The uninhabited 17-acre island, was once a dumping ground for dying plague victims. More recently it was home to a mental hospital run by a cruel doctor who performed lobotomies on patients with crude tools like hand drills, chisels, and hammers. It is said to be haunted by tens of thousands of tortured spirits.
And now it's up for sale.
The Italian government is offering the macabre location for sale in a bid to reduce the country’s public debt.
Variously described as the 'island of madness' and 'hell', it is arguably the most haunted place on earth.
Any buyer would have to consider the island's chilling and stomach-churning history. During the 14th Century it was fought over by the the Venetians and the Genoese. It became a quarantine station in the 18th century before being sealed off and used to house plague victims.
Things got no better in the early 20th Century.

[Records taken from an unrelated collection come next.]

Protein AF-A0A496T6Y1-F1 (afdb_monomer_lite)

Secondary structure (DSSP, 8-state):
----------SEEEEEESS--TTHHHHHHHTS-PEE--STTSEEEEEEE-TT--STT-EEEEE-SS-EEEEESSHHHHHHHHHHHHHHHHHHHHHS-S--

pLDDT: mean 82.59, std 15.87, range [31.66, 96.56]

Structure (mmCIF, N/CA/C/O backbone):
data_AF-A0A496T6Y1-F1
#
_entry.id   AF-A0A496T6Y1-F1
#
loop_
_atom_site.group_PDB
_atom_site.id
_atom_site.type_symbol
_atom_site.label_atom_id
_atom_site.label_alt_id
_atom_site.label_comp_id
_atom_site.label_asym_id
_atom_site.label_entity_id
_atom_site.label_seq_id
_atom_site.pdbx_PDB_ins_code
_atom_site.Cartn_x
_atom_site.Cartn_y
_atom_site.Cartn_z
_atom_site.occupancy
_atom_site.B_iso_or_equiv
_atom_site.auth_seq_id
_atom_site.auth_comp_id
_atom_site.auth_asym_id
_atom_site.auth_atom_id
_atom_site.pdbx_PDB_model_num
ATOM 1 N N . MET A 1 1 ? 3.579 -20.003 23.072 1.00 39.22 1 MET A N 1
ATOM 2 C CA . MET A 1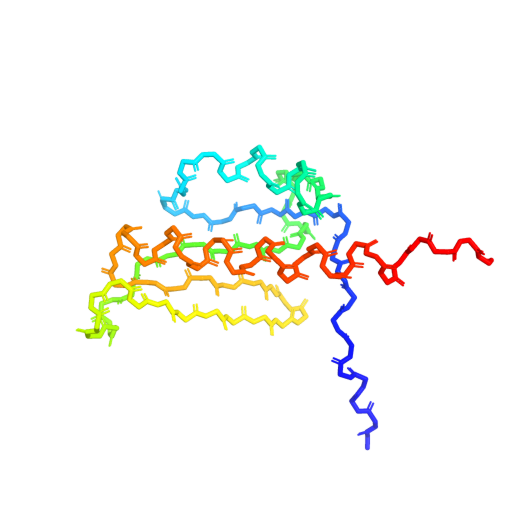 1 ? 2.795 -18.782 22.784 1.00 39.22 1 MET A CA 1
ATOM 3 C C . MET A 1 1 ? 2.076 -18.992 21.466 1.00 39.22 1 MET A C 1
ATOM 5 O O . MET A 1 1 ? 2.749 -19.178 20.462 1.00 39.22 1 MET A O 1
ATOM 9 N N . ALA A 1 2 ? 0.745 -19.044 21.466 1.00 41.97 2 ALA A N 1
ATOM 10 C CA . ALA A 1 2 ? -0.024 -19.116 20.229 1.00 41.97 2 ALA A CA 1
ATOM 11 C C . ALA A 1 2 ? -0.016 -17.723 19.587 1.00 41.97 2 ALA A C 1
ATOM 13 O O . ALA A 1 2 ? -0.673 -16.803 20.073 1.00 41.97 2 ALA A O 1
ATOM 14 N N . VAL A 1 3 ? 0.787 -17.542 18.542 1.00 45.28 3 VAL A N 1
ATOM 15 C CA . VAL A 1 3 ? 0.670 -16.362 17.688 1.00 45.28 3 VAL A CA 1
ATOM 16 C C . VAL A 1 3 ? -0.596 -16.585 16.876 1.00 45.28 3 VAL A C 1
ATOM 18 O O . VAL A 1 3 ? -0.602 -17.407 15.967 1.00 45.28 3 VAL A O 1
ATOM 21 N N . SER A 1 4 ? -1.686 -15.905 17.235 1.00 49.38 4 SER A N 1
ATOM 22 C CA . SER A 1 4 ? -2.791 -15.753 16.290 1.00 49.38 4 SER A CA 1
ATOM 23 C C . SER A 1 4 ? -2.223 -15.024 15.071 1.00 49.38 4 SER A C 1
ATOM 25 O O . SER A 1 4 ? -1.820 -13.861 15.168 1.00 49.38 4 SER A O 1
ATOM 27 N N . SER A 1 5 ? -2.087 -15.765 13.972 1.00 56.03 5 SER A N 1
ATOM 28 C CA . SER A 1 5 ? -1.551 -15.326 12.682 1.00 56.03 5 SER A CA 1
ATOM 29 C C . SER A 1 5 ? -2.594 -14.595 11.834 1.00 56.03 5 SER A C 1
ATOM 31 O O . SER A 1 5 ? -2.335 -14.293 10.671 1.00 56.03 5 SER A O 1
ATOM 33 N N . GLU A 1 6 ? -3.772 -14.310 12.393 1.00 64.44 6 GLU A N 1
ATOM 34 C CA . GLU A 1 6 ? -4.817 -13.575 11.697 1.00 64.44 6 GLU A CA 1
ATOM 35 C C . GLU A 1 6 ? -4.527 -12.075 11.688 1.00 64.44 6 GLU A C 1
ATOM 37 O O . GLU A 1 6 ? -4.361 -11.418 12.720 1.00 64.44 6 GLU A O 1
ATOM 42 N N . PHE A 1 7 ? -4.498 -11.527 10.478 1.00 66.88 7 PHE A N 1
ATOM 43 C CA . PHE A 1 7 ? -4.536 -10.096 10.256 1.00 66.88 7 PHE A CA 1
ATOM 44 C C . PHE A 1 7 ? -5.989 -9.622 10.353 1.00 66.88 7 PHE A C 1
ATOM 46 O O . PHE A 1 7 ? -6.768 -9.778 9.413 1.00 66.88 7 PHE A O 1
ATOM 53 N N . VAL A 1 8 ? -6.365 -9.044 11.495 1.00 69.69 8 VAL A N 1
ATOM 54 C CA . VAL A 1 8 ? -7.658 -8.363 11.628 1.00 69.69 8 VAL A CA 1
ATOM 55 C C . VAL A 1 8 ? -7.548 -7.024 10.906 1.00 69.69 8 VAL A C 1
ATOM 57 O O . VAL A 1 8 ? -6.862 -6.113 11.371 1.00 69.69 8 VAL A O 1
ATOM 60 N N . GLY A 1 9 ? -8.180 -6.926 9.735 1.00 71.12 9 GLY A N 1
ATOM 61 C CA . GLY A 1 9 ? -8.124 -5.727 8.905 1.00 71.12 9 GLY A CA 1
ATOM 62 C C . GLY A 1 9 ? -8.600 -4.475 9.662 1.00 71.12 9 GLY A C 1
ATOM 63 O O . GLY A 1 9 ? -9.618 -4.529 10.356 1.00 71.12 9 GLY A O 1
ATOM 64 N N . PRO A 1 10 ? -7.897 -3.333 9.547 1.00 79.12 10 PRO A N 1
ATOM 65 C CA . PRO A 1 10 ? -8.296 -2.097 10.216 1.00 79.12 10 PRO A CA 1
ATOM 66 C C . PRO A 1 10 ? -9.596 -1.540 9.619 1.00 79.12 10 PRO A C 1
ATOM 68 O O . PRO A 1 10 ? -9.826 -1.642 8.423 1.00 79.12 10 PRO A O 1
ATOM 71 N N . SER A 1 11 ? -10.429 -0.869 10.417 1.00 78.62 11 SER A N 1
ATOM 72 C CA . SER A 1 11 ? -11.632 -0.180 9.908 1.00 78.62 11 SER A CA 1
ATOM 73 C C . SER A 1 11 ? -11.340 1.231 9.376 1.00 78.62 11 SER A C 1
ATOM 75 O O . SER A 1 11 ? -12.080 1.763 8.541 1.00 78.62 11 SER A O 1
ATOM 77 N N . ALA A 1 12 ? -10.246 1.843 9.840 1.00 86.44 12 ALA A N 1
ATOM 78 C CA . ALA A 1 12 ? -9.764 3.145 9.402 1.00 86.44 12 ALA A CA 1
ATOM 79 C C . ALA A 1 12 ? -8.240 3.152 9.259 1.00 86.44 12 ALA A C 1
ATOM 81 O O . ALA A 1 12 ? -7.526 2.633 10.118 1.00 86.44 12 ALA A O 1
ATOM 82 N N . VAL A 1 13 ? -7.751 3.786 8.194 1.00 90.75 13 VAL A N 1
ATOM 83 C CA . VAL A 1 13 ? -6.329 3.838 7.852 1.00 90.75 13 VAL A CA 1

In 1922 the island became home to a mental hospital where a doctor experimented on patients with lobotomies. He later threw himself from the hospital tower after claiming he'd been driven mad by ghosts.

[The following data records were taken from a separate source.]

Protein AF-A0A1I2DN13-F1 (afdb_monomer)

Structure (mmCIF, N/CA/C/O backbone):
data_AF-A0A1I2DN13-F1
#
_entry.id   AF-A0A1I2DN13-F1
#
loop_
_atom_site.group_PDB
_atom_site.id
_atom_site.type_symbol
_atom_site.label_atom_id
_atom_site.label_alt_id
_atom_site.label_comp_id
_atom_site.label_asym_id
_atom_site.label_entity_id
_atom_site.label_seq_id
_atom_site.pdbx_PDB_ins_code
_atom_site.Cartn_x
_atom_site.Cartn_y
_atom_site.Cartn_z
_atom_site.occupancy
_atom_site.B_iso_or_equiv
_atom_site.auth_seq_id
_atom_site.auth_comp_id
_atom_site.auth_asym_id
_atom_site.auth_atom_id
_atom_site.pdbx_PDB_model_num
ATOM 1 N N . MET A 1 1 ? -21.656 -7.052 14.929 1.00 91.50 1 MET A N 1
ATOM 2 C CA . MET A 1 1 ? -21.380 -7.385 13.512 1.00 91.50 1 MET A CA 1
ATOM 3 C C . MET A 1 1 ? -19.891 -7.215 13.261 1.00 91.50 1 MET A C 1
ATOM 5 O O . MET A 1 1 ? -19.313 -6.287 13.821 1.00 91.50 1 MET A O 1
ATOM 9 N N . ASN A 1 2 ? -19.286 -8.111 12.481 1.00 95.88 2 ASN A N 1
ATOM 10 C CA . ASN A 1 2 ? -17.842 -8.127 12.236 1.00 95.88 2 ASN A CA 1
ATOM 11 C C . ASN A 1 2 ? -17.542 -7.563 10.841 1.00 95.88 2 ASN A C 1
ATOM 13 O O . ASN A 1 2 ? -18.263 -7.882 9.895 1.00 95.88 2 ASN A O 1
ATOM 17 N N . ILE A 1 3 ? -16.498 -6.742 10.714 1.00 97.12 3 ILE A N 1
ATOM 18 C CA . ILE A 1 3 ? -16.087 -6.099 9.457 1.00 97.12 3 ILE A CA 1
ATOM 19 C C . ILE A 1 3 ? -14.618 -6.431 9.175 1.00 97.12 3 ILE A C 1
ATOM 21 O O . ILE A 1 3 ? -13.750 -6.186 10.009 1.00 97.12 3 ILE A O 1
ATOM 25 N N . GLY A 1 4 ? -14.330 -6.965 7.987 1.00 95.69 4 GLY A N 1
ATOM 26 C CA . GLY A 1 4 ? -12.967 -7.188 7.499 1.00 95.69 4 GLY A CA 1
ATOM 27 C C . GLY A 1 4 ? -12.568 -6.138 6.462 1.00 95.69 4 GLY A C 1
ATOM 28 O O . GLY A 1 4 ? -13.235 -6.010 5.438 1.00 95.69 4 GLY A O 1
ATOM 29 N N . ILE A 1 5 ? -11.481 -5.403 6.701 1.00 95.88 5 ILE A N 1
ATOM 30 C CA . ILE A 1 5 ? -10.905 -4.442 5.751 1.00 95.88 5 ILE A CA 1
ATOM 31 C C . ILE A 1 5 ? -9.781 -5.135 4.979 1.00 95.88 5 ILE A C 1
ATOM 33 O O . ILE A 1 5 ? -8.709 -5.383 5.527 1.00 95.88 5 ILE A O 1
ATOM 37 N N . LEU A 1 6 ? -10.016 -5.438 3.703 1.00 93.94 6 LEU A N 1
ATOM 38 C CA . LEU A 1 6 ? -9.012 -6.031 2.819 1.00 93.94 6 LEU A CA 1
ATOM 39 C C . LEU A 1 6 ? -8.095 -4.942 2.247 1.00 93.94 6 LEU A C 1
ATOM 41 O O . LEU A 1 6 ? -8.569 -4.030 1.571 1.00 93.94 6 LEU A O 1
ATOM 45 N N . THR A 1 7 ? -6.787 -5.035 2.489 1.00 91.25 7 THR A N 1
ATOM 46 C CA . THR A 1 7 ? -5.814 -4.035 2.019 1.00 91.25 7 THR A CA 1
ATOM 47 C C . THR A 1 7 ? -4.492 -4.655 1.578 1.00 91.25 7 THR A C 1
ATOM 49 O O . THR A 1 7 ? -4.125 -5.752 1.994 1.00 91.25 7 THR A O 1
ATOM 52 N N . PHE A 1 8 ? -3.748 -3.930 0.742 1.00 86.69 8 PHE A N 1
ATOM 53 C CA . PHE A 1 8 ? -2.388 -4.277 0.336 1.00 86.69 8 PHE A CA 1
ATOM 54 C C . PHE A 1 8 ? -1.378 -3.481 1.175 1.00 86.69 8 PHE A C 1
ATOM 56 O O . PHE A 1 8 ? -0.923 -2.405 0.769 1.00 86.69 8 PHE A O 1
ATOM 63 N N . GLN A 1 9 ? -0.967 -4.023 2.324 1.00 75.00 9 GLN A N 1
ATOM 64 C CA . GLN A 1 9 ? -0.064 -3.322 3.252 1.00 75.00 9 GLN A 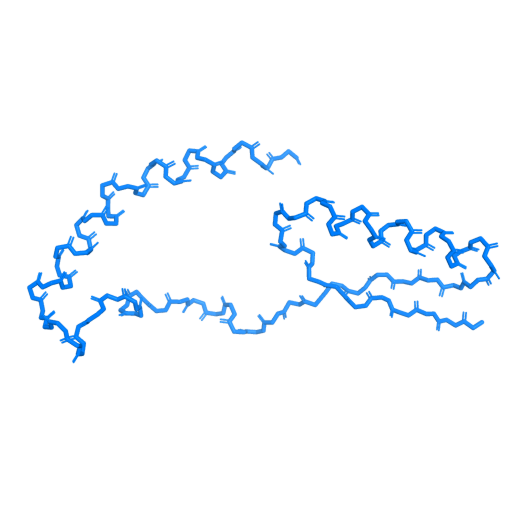CA 1
ATOM 65 C C . GLN A 1 9 ? 1.356 -3.133 2.675 1.00 75.00 9 GLN A C 1
ATOM 67 O O . GLN A 1 9 ? 2.130 -2.305 3.141 1.00 75.00 9 GLN A O 1
ATOM 72 N N . HIS A 1 10 ? 1.700 -3.868 1.612 1.00 68.50 10 HIS A N 1
ATOM 73 C CA . HIS A 1 10 ? 3.021 -3.850 0.973 1.00 68.50 10 HIS A CA 1
ATOM 74 C C . HIS A 1 10 ? 3.330 -2.618 0.105 1.00 68.50 10 HIS A C 1
ATOM 76 O O . HIS A 1 10 ? 4.366 -2.597 -0.565 1.00 68.50 10 HIS A O 1
ATOM 82 N N . SER A 1 11 ? 2.452 -1.618 0.054 1.00 65.38 11 SER A N 1
ATOM 83 C CA . SER A 1 11 ? 2.734 -0.375 -0.668 1.00 65.38 11 SER A CA 1
ATOM 84 C C . SER A 1 11 ? 3.439 0.638 0.245 1.00 65.38 11 SER A C 1
ATOM 86 O O . SER A 1 11 ? 3.086 0.777 1.412 1.00 65.38 11 SER A O 1
ATOM 88 N N . ILE A 1 12 ? 4.405 1.399 -0.290 1.00 69.44 12 ILE A N 1
ATOM 89 C CA . ILE A 1 12 ? 5.088 2.518 0.411 1.00 69.44 12 ILE A CA 1
ATOM 90 C C . ILE A 1 12 ? 4.150 3.750 0.493 1.00 69.44 12 ILE A C 1
ATOM 9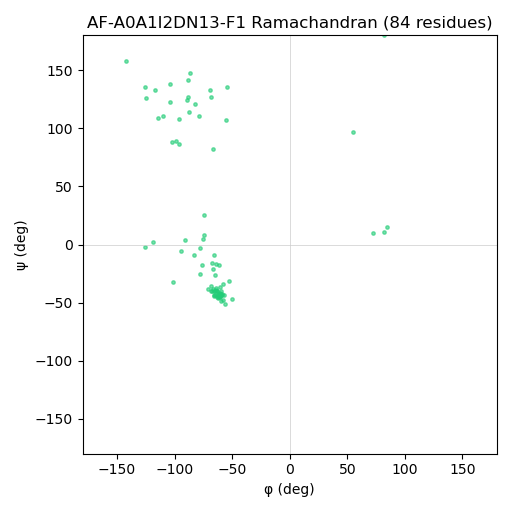2 O O . ILE A 1 12 ? 4.581 4.899 0.523 1.00 69.44 12 ILE A O 1
ATOM 96 N N . ASN A 1 13 ? 2.833 3.539 0.447 1.00 83.50 13 ASN A N 1
ATOM 97 C CA . ASN A 1 13 ? 1.848 4.607 0.464 1.00 83.50 13 ASN A CA 1
ATOM 98 C C . ASN A 1 13 ? 1.337 4.812 1.893 1.00 83.50 13 ASN A C 1
ATOM 100 O O . ASN A 1 13 ? 0.317 4.254 2.297 1.00 83.50 13 ASN A O 1
ATOM 104 N N . PHE A 1 14 ? 2.059 5.640 2.648 1.00 86.25 14 PHE A N 1
ATOM 105 C CA . PHE A 1 14 ? 1.693 6.003 4.018 1.00 86.25 14 PHE A CA 1
ATOM 106 C C . PHE A 1 14 ? 0.301 6.636 4.104 1.00 86.25 14 PHE A C 1
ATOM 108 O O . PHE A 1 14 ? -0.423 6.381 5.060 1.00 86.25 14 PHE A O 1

The island has remained closed to visitors in recent years with access strictly restricted by the Italian government.
It has become a draw for supernatural investigators searching for signs of the rumoured spirits, the most famous of which is a plague victim called Little Maria, who it is claimed stands crying looking out across the lagoon towards her home.
One of the visiting presenters of the Travel Channel series Ghost Adventures claimed to have been possessed on a visit to the island.
According to The Telegraph the plan for the decrepit building is to transform it into a luxury hotel, though a group of architects and planners have launched a campaign to buy the island in a bid to stop the further privatisation of the lagoon.